Upon unloading the freighter sailed out for Puget Sound to load for another European trip but developed engine troubles and had to change her course for San Francisco. The ship eventually became nearly disabled about 250 miles from Cape Blanco but managed to limp into port on her own for repairs on 19 February 1920. After finalizing repairs, the ship departed San Francisco for Portland on March 11 loaded with European cargo transferred from her sister ship SS Eelbeck. Two days later she ran into a fifty-mile an hour gale almost in exact same position off Cape Blanco as last time. The vessel's engines again became disabled around 01:00 on March 13 and she drifted helplessly towards the shore for seven hours while her engineers were hard at work trying to fix the problems, while another steamer, SS President, was standing by ready to render assistance. Cansumset then proceeded to Portland and Seattle where she discharged her cargo and took on board approximately 1,700,000 feet of lumber destined for Balboa, Liverpool and Le Havre and about 700 tons of general merchandise. She then continued on to San Francisco, where she loaded 200,000 more feet of lumber for Havana and 300 more tons of miscellaneous cargo. After departing San Francisco, the vessel again started experiencing problems with her engines on April 1 while near Santa Cruz Island, and had to be put into San Pedro. She spent nearly three weeks there undergoing repairs to her turbines and eventually departed for her destinations on April 24. However, when about 1,900 miles south of San Pedro her turbines again broke down and she had to be towed by another USSB steamer SS Eastern Glade reaching Balboa on May 12 where she unloaded the bulk of her cargo of lumber.

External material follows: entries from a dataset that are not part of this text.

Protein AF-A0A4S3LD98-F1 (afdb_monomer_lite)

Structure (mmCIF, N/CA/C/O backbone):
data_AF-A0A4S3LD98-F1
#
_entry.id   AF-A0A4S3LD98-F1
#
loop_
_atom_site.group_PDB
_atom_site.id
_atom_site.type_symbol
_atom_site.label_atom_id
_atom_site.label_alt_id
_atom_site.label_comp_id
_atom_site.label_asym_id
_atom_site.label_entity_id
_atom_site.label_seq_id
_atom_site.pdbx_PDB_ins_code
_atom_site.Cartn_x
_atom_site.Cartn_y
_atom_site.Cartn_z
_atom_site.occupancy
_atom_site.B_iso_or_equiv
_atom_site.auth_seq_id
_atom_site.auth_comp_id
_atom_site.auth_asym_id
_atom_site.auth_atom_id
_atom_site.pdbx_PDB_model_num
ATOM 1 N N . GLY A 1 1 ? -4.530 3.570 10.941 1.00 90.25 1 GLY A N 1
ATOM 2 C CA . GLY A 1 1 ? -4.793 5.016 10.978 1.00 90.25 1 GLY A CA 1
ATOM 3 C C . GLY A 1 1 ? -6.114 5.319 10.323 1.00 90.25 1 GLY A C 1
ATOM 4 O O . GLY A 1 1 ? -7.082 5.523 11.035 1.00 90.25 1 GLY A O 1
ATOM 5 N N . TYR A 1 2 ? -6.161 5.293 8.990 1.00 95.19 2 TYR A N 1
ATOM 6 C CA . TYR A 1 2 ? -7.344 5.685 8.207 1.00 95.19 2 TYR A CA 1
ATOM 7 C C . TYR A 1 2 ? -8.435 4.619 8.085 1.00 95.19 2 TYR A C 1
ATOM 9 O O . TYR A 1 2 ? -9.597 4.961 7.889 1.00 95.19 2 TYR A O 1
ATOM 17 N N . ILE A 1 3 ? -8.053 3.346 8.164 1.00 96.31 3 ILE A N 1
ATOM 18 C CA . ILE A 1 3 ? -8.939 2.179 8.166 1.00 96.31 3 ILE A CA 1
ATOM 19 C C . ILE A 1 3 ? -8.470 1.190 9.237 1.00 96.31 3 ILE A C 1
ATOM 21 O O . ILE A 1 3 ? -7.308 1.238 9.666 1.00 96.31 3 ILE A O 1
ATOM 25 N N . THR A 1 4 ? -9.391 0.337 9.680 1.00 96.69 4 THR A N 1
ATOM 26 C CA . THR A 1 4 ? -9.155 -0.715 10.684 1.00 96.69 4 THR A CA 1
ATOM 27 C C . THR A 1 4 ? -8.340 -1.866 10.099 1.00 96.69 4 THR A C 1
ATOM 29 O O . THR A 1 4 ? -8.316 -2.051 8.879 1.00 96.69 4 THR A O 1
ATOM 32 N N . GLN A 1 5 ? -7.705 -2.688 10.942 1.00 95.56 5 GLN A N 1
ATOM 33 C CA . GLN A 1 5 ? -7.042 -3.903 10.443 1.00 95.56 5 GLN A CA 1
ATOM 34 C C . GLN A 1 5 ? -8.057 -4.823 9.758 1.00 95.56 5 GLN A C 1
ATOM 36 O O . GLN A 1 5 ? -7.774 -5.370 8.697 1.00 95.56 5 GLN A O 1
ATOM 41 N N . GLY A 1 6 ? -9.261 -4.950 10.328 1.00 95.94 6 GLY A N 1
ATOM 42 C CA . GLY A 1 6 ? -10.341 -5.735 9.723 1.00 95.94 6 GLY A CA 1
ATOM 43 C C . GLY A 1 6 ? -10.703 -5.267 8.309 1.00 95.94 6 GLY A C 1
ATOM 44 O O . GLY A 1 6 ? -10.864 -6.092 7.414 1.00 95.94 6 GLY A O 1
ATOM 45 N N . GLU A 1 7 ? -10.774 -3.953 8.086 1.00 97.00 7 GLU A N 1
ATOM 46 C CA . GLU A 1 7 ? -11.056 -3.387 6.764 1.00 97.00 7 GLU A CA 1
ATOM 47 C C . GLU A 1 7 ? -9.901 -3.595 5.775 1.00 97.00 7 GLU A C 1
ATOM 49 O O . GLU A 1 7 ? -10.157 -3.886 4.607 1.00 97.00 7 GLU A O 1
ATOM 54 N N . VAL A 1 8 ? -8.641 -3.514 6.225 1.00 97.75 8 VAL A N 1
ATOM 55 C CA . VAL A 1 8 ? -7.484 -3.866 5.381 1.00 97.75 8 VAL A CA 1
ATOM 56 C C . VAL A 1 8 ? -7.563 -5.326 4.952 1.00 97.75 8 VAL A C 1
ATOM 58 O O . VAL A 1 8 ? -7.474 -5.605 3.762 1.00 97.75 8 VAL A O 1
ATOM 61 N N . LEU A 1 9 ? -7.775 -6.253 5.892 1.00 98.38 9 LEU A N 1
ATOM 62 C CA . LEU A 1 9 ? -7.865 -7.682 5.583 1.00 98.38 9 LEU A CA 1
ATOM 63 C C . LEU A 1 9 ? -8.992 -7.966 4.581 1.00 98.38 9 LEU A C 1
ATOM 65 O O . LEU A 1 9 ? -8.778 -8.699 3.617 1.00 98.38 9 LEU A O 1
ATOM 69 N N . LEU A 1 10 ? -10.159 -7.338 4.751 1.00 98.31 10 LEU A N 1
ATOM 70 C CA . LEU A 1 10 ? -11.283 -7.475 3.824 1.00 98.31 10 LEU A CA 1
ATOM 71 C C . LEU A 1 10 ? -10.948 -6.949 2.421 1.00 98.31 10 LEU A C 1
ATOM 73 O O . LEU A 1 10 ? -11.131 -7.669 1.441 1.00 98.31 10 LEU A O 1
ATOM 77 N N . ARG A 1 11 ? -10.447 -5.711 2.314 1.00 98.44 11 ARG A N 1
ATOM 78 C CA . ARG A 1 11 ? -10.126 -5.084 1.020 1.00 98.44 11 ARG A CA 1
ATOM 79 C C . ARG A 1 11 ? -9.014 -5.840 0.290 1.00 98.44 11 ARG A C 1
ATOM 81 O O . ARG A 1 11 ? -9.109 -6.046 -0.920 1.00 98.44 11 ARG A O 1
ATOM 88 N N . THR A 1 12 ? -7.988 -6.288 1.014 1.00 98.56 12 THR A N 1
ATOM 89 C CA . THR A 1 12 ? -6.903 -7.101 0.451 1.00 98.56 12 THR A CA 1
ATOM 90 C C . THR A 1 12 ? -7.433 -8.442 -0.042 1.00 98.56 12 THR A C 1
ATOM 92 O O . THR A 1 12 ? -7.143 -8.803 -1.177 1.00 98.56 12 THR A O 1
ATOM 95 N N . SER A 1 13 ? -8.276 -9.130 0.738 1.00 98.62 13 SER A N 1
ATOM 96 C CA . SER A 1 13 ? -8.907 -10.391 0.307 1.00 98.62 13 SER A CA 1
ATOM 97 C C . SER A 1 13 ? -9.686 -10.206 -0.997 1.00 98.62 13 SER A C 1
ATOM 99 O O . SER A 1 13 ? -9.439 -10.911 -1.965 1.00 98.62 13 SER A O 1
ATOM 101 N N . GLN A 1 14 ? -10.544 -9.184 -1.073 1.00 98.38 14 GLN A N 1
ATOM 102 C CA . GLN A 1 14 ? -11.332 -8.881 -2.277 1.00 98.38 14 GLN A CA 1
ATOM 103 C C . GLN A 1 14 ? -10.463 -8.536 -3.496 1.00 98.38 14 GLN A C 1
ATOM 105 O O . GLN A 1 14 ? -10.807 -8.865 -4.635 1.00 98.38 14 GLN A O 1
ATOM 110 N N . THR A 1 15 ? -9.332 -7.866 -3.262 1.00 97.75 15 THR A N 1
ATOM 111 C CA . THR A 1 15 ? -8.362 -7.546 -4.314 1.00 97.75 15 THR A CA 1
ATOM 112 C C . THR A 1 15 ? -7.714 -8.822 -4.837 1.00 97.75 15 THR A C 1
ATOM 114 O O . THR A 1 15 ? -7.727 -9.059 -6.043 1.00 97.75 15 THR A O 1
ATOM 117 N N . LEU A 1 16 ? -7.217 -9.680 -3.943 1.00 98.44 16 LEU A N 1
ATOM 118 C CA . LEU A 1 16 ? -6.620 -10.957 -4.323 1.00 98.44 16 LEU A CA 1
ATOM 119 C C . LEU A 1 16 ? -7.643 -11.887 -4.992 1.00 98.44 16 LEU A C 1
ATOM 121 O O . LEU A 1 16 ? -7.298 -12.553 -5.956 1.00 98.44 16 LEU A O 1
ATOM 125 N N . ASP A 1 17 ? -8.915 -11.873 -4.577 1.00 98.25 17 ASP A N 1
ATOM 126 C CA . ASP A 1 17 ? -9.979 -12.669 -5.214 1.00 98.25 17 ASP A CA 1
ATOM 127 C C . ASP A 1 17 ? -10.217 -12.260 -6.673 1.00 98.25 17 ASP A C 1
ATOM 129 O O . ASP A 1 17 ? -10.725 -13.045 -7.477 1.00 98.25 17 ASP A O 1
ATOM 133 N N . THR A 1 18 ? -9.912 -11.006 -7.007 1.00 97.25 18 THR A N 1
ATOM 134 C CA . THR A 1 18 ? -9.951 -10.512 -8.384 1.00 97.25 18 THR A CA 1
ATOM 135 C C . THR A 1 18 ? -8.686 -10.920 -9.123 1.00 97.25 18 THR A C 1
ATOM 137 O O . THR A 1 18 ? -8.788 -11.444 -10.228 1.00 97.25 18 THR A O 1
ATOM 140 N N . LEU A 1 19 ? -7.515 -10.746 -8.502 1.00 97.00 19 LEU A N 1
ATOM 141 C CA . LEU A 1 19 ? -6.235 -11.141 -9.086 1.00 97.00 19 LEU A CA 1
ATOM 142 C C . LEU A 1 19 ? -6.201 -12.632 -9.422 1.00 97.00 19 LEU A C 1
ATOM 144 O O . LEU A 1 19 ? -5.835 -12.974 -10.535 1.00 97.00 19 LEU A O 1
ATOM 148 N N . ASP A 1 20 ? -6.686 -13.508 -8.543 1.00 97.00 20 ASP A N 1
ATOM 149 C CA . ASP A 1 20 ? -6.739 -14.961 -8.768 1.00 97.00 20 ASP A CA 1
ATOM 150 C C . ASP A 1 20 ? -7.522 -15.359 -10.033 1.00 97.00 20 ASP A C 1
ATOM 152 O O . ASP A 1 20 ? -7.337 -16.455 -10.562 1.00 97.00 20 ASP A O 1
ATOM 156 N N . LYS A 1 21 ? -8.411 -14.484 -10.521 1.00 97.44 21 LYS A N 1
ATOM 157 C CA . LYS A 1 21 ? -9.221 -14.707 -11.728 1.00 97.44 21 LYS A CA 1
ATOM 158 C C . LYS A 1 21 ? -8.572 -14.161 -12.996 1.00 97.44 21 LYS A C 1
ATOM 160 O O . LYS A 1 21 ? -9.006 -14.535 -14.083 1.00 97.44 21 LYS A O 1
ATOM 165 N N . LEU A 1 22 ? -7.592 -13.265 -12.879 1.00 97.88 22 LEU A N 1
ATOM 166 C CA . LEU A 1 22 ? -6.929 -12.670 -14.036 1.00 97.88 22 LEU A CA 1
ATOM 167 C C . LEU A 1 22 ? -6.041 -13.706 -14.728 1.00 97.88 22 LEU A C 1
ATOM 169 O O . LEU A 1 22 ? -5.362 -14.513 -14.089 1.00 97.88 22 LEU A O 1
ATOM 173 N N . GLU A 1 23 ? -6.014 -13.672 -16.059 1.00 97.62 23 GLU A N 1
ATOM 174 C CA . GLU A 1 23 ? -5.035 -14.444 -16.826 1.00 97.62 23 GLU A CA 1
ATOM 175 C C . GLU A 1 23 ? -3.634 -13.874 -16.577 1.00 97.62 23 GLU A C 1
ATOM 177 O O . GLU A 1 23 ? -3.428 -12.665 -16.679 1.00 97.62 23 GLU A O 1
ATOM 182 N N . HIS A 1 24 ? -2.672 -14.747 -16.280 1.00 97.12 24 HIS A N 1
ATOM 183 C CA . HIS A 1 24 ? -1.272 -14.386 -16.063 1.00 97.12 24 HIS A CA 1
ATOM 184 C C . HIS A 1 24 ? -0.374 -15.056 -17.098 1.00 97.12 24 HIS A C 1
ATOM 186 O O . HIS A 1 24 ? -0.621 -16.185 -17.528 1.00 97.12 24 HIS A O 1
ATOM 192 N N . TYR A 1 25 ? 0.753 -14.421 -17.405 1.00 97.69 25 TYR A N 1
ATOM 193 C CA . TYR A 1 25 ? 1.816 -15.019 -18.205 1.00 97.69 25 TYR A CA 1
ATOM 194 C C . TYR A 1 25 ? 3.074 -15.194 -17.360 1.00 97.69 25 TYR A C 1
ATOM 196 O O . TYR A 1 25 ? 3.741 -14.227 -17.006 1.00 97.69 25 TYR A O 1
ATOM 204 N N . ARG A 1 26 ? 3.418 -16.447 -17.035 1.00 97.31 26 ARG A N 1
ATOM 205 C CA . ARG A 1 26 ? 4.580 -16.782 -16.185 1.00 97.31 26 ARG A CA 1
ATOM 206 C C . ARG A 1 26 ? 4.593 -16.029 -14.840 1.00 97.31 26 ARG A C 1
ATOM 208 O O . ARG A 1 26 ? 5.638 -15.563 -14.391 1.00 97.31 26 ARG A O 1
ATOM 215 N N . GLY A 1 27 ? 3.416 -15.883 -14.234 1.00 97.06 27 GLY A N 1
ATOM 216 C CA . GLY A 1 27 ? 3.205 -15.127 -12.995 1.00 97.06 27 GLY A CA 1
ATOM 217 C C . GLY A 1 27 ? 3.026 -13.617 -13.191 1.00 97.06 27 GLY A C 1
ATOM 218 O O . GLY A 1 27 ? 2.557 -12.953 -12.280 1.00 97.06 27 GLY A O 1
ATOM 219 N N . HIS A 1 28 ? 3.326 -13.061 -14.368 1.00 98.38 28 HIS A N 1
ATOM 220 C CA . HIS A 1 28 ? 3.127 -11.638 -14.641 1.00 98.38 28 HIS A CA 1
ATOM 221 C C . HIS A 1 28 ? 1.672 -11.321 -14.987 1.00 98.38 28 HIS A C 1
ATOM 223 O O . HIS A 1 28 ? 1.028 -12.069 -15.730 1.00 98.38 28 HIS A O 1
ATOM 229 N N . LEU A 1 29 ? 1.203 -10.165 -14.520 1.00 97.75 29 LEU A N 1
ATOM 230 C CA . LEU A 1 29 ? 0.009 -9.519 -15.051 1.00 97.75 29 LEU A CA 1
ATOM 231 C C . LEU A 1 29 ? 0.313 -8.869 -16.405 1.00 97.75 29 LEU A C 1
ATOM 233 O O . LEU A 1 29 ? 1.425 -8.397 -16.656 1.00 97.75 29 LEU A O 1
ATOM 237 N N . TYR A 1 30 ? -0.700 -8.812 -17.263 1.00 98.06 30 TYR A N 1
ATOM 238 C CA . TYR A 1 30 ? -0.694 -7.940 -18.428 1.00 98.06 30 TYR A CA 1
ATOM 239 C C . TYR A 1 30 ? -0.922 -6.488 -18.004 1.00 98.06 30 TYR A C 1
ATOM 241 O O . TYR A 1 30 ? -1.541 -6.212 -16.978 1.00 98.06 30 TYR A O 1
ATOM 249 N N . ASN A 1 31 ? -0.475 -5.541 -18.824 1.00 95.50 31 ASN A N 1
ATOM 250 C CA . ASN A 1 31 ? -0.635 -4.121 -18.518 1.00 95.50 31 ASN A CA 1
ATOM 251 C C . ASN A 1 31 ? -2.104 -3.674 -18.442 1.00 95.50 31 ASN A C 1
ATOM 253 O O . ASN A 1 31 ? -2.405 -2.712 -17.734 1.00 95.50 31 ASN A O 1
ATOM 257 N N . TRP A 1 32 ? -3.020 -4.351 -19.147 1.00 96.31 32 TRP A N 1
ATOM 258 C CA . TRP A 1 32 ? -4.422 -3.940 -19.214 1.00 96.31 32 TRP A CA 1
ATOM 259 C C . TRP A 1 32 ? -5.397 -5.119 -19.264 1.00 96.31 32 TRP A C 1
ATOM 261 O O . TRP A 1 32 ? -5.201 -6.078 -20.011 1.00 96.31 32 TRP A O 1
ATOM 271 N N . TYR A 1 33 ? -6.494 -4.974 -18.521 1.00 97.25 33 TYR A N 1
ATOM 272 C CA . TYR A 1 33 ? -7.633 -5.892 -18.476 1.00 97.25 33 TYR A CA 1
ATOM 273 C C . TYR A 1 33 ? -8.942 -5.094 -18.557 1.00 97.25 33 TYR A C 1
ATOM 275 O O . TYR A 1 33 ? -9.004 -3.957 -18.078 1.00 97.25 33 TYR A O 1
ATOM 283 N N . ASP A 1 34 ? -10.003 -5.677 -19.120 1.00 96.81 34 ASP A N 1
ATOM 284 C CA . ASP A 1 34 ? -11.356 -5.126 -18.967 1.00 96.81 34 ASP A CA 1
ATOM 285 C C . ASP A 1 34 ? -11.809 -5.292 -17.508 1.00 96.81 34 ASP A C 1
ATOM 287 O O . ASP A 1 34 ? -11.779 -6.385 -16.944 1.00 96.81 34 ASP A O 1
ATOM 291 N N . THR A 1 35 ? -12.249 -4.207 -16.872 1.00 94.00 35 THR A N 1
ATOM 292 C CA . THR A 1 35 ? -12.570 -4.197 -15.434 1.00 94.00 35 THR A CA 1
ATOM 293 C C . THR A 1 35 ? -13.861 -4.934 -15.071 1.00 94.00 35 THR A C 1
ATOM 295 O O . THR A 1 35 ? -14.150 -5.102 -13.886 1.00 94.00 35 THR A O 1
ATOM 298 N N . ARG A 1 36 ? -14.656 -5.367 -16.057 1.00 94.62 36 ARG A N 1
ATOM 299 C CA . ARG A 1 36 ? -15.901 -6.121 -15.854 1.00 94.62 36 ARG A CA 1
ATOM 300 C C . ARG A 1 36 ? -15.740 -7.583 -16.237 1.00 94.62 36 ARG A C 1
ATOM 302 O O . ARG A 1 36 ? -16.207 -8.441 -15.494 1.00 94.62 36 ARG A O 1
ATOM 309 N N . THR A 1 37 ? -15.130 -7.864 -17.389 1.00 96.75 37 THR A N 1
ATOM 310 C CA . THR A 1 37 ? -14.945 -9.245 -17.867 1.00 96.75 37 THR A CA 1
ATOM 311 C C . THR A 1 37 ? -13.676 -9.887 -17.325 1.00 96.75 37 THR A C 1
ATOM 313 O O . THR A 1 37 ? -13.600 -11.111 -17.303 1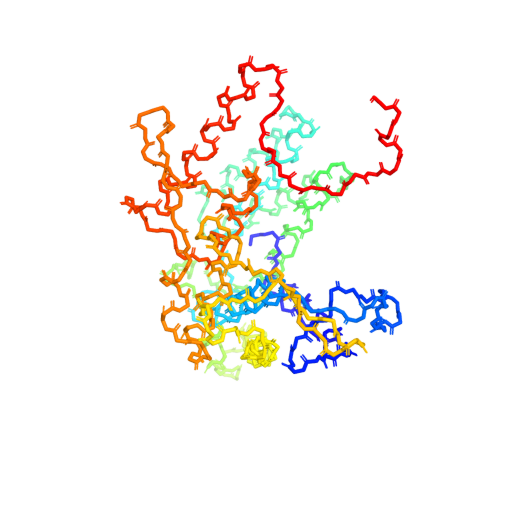.00 96.75 37 THR A O 1
ATOM 316 N N . LEU A 1 38 ? -12.721 -9.081 -16.843 1.00 97.62 38 LEU A N 1
ATOM 317 C CA . LEU A 1 38 ? -11.395 -9.509 -16.387 1.00 97.62 38 LEU A CA 1
ATOM 318 C C . LEU A 1 38 ? -10.524 -10.109 -17.507 1.00 97.62 38 LEU A C 1
ATOM 320 O O . LEU A 1 38 ? -9.479 -10.696 -17.236 1.00 97.62 38 LEU A O 1
ATOM 324 N N . GLU A 1 39 ? -10.928 -9.940 -18.768 1.00 97.88 39 GLU A N 1
ATOM 325 C CA . GLU A 1 39 ? -10.177 -10.422 -19.926 1.00 97.88 39 GLU A CA 1
ATOM 326 C C . GLU A 1 39 ? -9.003 -9.482 -20.250 1.00 97.88 39 GLU A C 1
ATOM 328 O O . GLU A 1 39 ? -9.163 -8.256 -20.179 1.00 97.88 39 GLU A O 1
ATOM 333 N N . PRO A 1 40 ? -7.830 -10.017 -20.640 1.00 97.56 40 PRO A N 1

Cansumset then spent more than a month undergoing repairs at Balboa which included complete replacement of her turbine with a brand new one sent from New York. She eventually sailed out in mid-June reaching Havana without any problems on June 21. However, because of a strike by Cuban workers the ship remained tied up in port for the next two months and her European cargo had to be transshipped via other vessels. She finally loaded up a cargo of sugar and sailed for New York reaching it on August 23. Once there, Williams, Dimond & Co. formally returned the vessel to the USSB as a failure due to their belief the ship would not be able to cover a great distance without experiencing yet another breakdown. In August 1920 USSB reallocated Cansumset to the Luckenbach Line to serve on the East Coast to Rotterdam route, however, these sailing never materialized and the freighter soon was sent to New London to be laid up on October 7.

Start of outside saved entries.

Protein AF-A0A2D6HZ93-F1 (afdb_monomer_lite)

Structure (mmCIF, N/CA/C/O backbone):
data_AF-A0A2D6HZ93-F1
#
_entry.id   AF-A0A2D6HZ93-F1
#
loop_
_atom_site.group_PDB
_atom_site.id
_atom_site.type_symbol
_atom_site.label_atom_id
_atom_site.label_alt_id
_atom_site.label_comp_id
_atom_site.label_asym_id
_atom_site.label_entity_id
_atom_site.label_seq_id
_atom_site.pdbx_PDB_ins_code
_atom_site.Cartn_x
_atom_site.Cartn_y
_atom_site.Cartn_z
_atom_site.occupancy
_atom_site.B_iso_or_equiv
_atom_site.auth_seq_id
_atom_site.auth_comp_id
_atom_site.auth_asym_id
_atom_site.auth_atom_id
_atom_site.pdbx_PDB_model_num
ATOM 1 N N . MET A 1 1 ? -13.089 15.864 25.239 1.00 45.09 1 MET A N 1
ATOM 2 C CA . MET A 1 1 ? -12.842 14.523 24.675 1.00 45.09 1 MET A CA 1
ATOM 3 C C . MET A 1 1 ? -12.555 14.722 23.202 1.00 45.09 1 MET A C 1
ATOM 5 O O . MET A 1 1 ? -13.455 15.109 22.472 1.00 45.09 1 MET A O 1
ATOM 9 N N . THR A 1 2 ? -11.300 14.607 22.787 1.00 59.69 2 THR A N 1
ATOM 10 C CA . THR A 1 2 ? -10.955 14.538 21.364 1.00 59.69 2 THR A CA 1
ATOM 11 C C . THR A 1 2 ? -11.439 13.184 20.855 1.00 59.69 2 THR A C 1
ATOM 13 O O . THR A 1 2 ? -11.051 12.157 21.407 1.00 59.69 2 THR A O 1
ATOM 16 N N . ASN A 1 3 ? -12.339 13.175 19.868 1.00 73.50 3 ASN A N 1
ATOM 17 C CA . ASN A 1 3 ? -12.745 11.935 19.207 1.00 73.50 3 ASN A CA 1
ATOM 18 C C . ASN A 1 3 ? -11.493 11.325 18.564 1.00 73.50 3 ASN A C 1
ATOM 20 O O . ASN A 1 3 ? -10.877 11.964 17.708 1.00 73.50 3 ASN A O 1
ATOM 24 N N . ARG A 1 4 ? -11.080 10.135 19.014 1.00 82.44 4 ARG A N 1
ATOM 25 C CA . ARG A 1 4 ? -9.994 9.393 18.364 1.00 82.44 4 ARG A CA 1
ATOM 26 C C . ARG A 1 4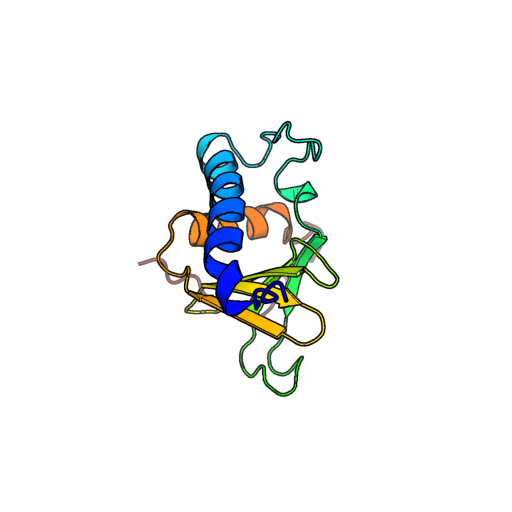 ? -10.496 8.989 16.981 1.00 82.44 4 ARG A C 1
ATOM 28 O O . ARG A 1 4 ? -11.541 8.354 16.889 1.00 82.44 4 ARG A O 1
ATOM 35 N N . LYS A 1 5 ? -9.773 9.387 15.935 1.00 89.06 5 LYS A N 1
ATOM 36 C CA . LYS A 1 5 ? -10.054 8.953 14.564 1.00 89.06 5 LYS A CA 1
ATOM 37 C C . LYS A 1 5 ? -9.798 7.448 14.441 1.00 89.06 5 LYS A C 1
ATOM 39 O O . LYS A 1 5 ? -8.817 6.958 15.002 1.00 89.06 5 LYS A O 1
ATOM 44 N N . THR A 1 6 ? -10.685 6.752 13.745 1.00 92.88 6 THR A N 1
ATOM 45 C CA . THR A 1 6 ? -10.560 5.330 13.391 1.00 92.88 6 THR A CA 1
ATOM 46 C C . THR A 1 6 ? -9.687 5.157 12.150 1.00 92.88 6 THR A C 1
ATOM 48 O O . THR A 1 6 ? -9.429 6.124 11.429 1.00 92.88 6 THR A O 1
ATOM 51 N N . CYS A 1 7 ? -9.267 3.930 11.848 1.00 94.31 7 CYS A N 1
ATOM 52 C CA . CYS A 1 7 ? -8.613 3.615 10.579 1.00 94.31 7 CYS A CA 1
ATOM 53 C C . CYS A 1 7 ? -9.510 3.983 9.393 1.00 94.31 7 CYS A C 1
ATOM 55 O O . CYS A 1 7 ? -9.018 4.523 8.407 1.00 94.31 7 CYS A O 1
ATOM 57 N N . SER A 1 8 ? -10.828 3.787 9.507 1.00 95.62 8 SER A N 1
ATOM 58 C CA . SER A 1 8 ? -11.777 4.174 8.456 1.00 95.62 8 SER A CA 1
ATOM 59 C C . SER A 1 8 ? -11.835 5.687 8.226 1.00 95.62 8 SER A C 1
ATOM 61 O O . SER A 1 8 ? -12.083 6.108 7.101 1.00 95.62 8 SER A O 1
ATOM 63 N N . ASP A 1 9 ? -11.588 6.504 9.254 1.00 95.00 9 ASP A N 1
ATOM 64 C CA . ASP A 1 9 ? -11.527 7.968 9.119 1.00 95.00 9 ASP A CA 1
ATOM 65 C C . ASP A 1 9 ? -10.211 8.451 8.483 1.00 95.00 9 ASP A C 1
ATOM 67 O O . ASP A 1 9 ? -10.104 9.610 8.077 1.00 95.00 9 ASP A O 1
ATOM 71 N N . LEU A 1 10 ? -9.180 7.598 8.472 1.00 95.12 10 LEU A N 1
ATOM 72 C CA . LEU A 1 10 ? -7.809 7.952 8.097 1.00 95.12 10 LEU A CA 1
ATOM 73 C C . LEU A 1 10 ? -7.370 7.346 6.765 1.00 95.12 10 LEU A C 1
ATOM 75 O O . LEU A 1 10 ? -6.578 7.969 6.061 1.00 95.12 10 LEU A O 1
ATOM 79 N N . VAL A 1 11 ? -7.892 6.171 6.405 1.00 97.00 11 VAL A N 1
ATOM 80 C CA . VAL A 1 11 ? -7.391 5.351 5.295 1.00 97.00 11 VAL A CA 1
ATOM 81 C C . VAL A 1 11 ? -7.324 6.106 3.971 1.00 97.00 11 VAL A C 1
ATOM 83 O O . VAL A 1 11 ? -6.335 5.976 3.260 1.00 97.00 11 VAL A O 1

From New London Cansumset was subsequently relocated with thirty five other ships to a resting ground off Prall's Island. In March 1921 an investigation by journalists exposed gross incompetence on the part of EFC in handling these laid up vessels. Due to close proximity of Grasselli Chemical Works the waters around the island were heavily polluted with acids resulting in fast corrosion of hulls and propellers of the ships. Ships were huddled together constantly hitting and grinding against each other resulting in damage to their hulls and superstructures. Cansumset was reported to be in dangerous condition and appeared to be strained amidships.

The vessel was eventually sold for breaking together with fifty nine other vessels in late 1930 to the Union Shipbuilding Company of Baltimore for 16,160.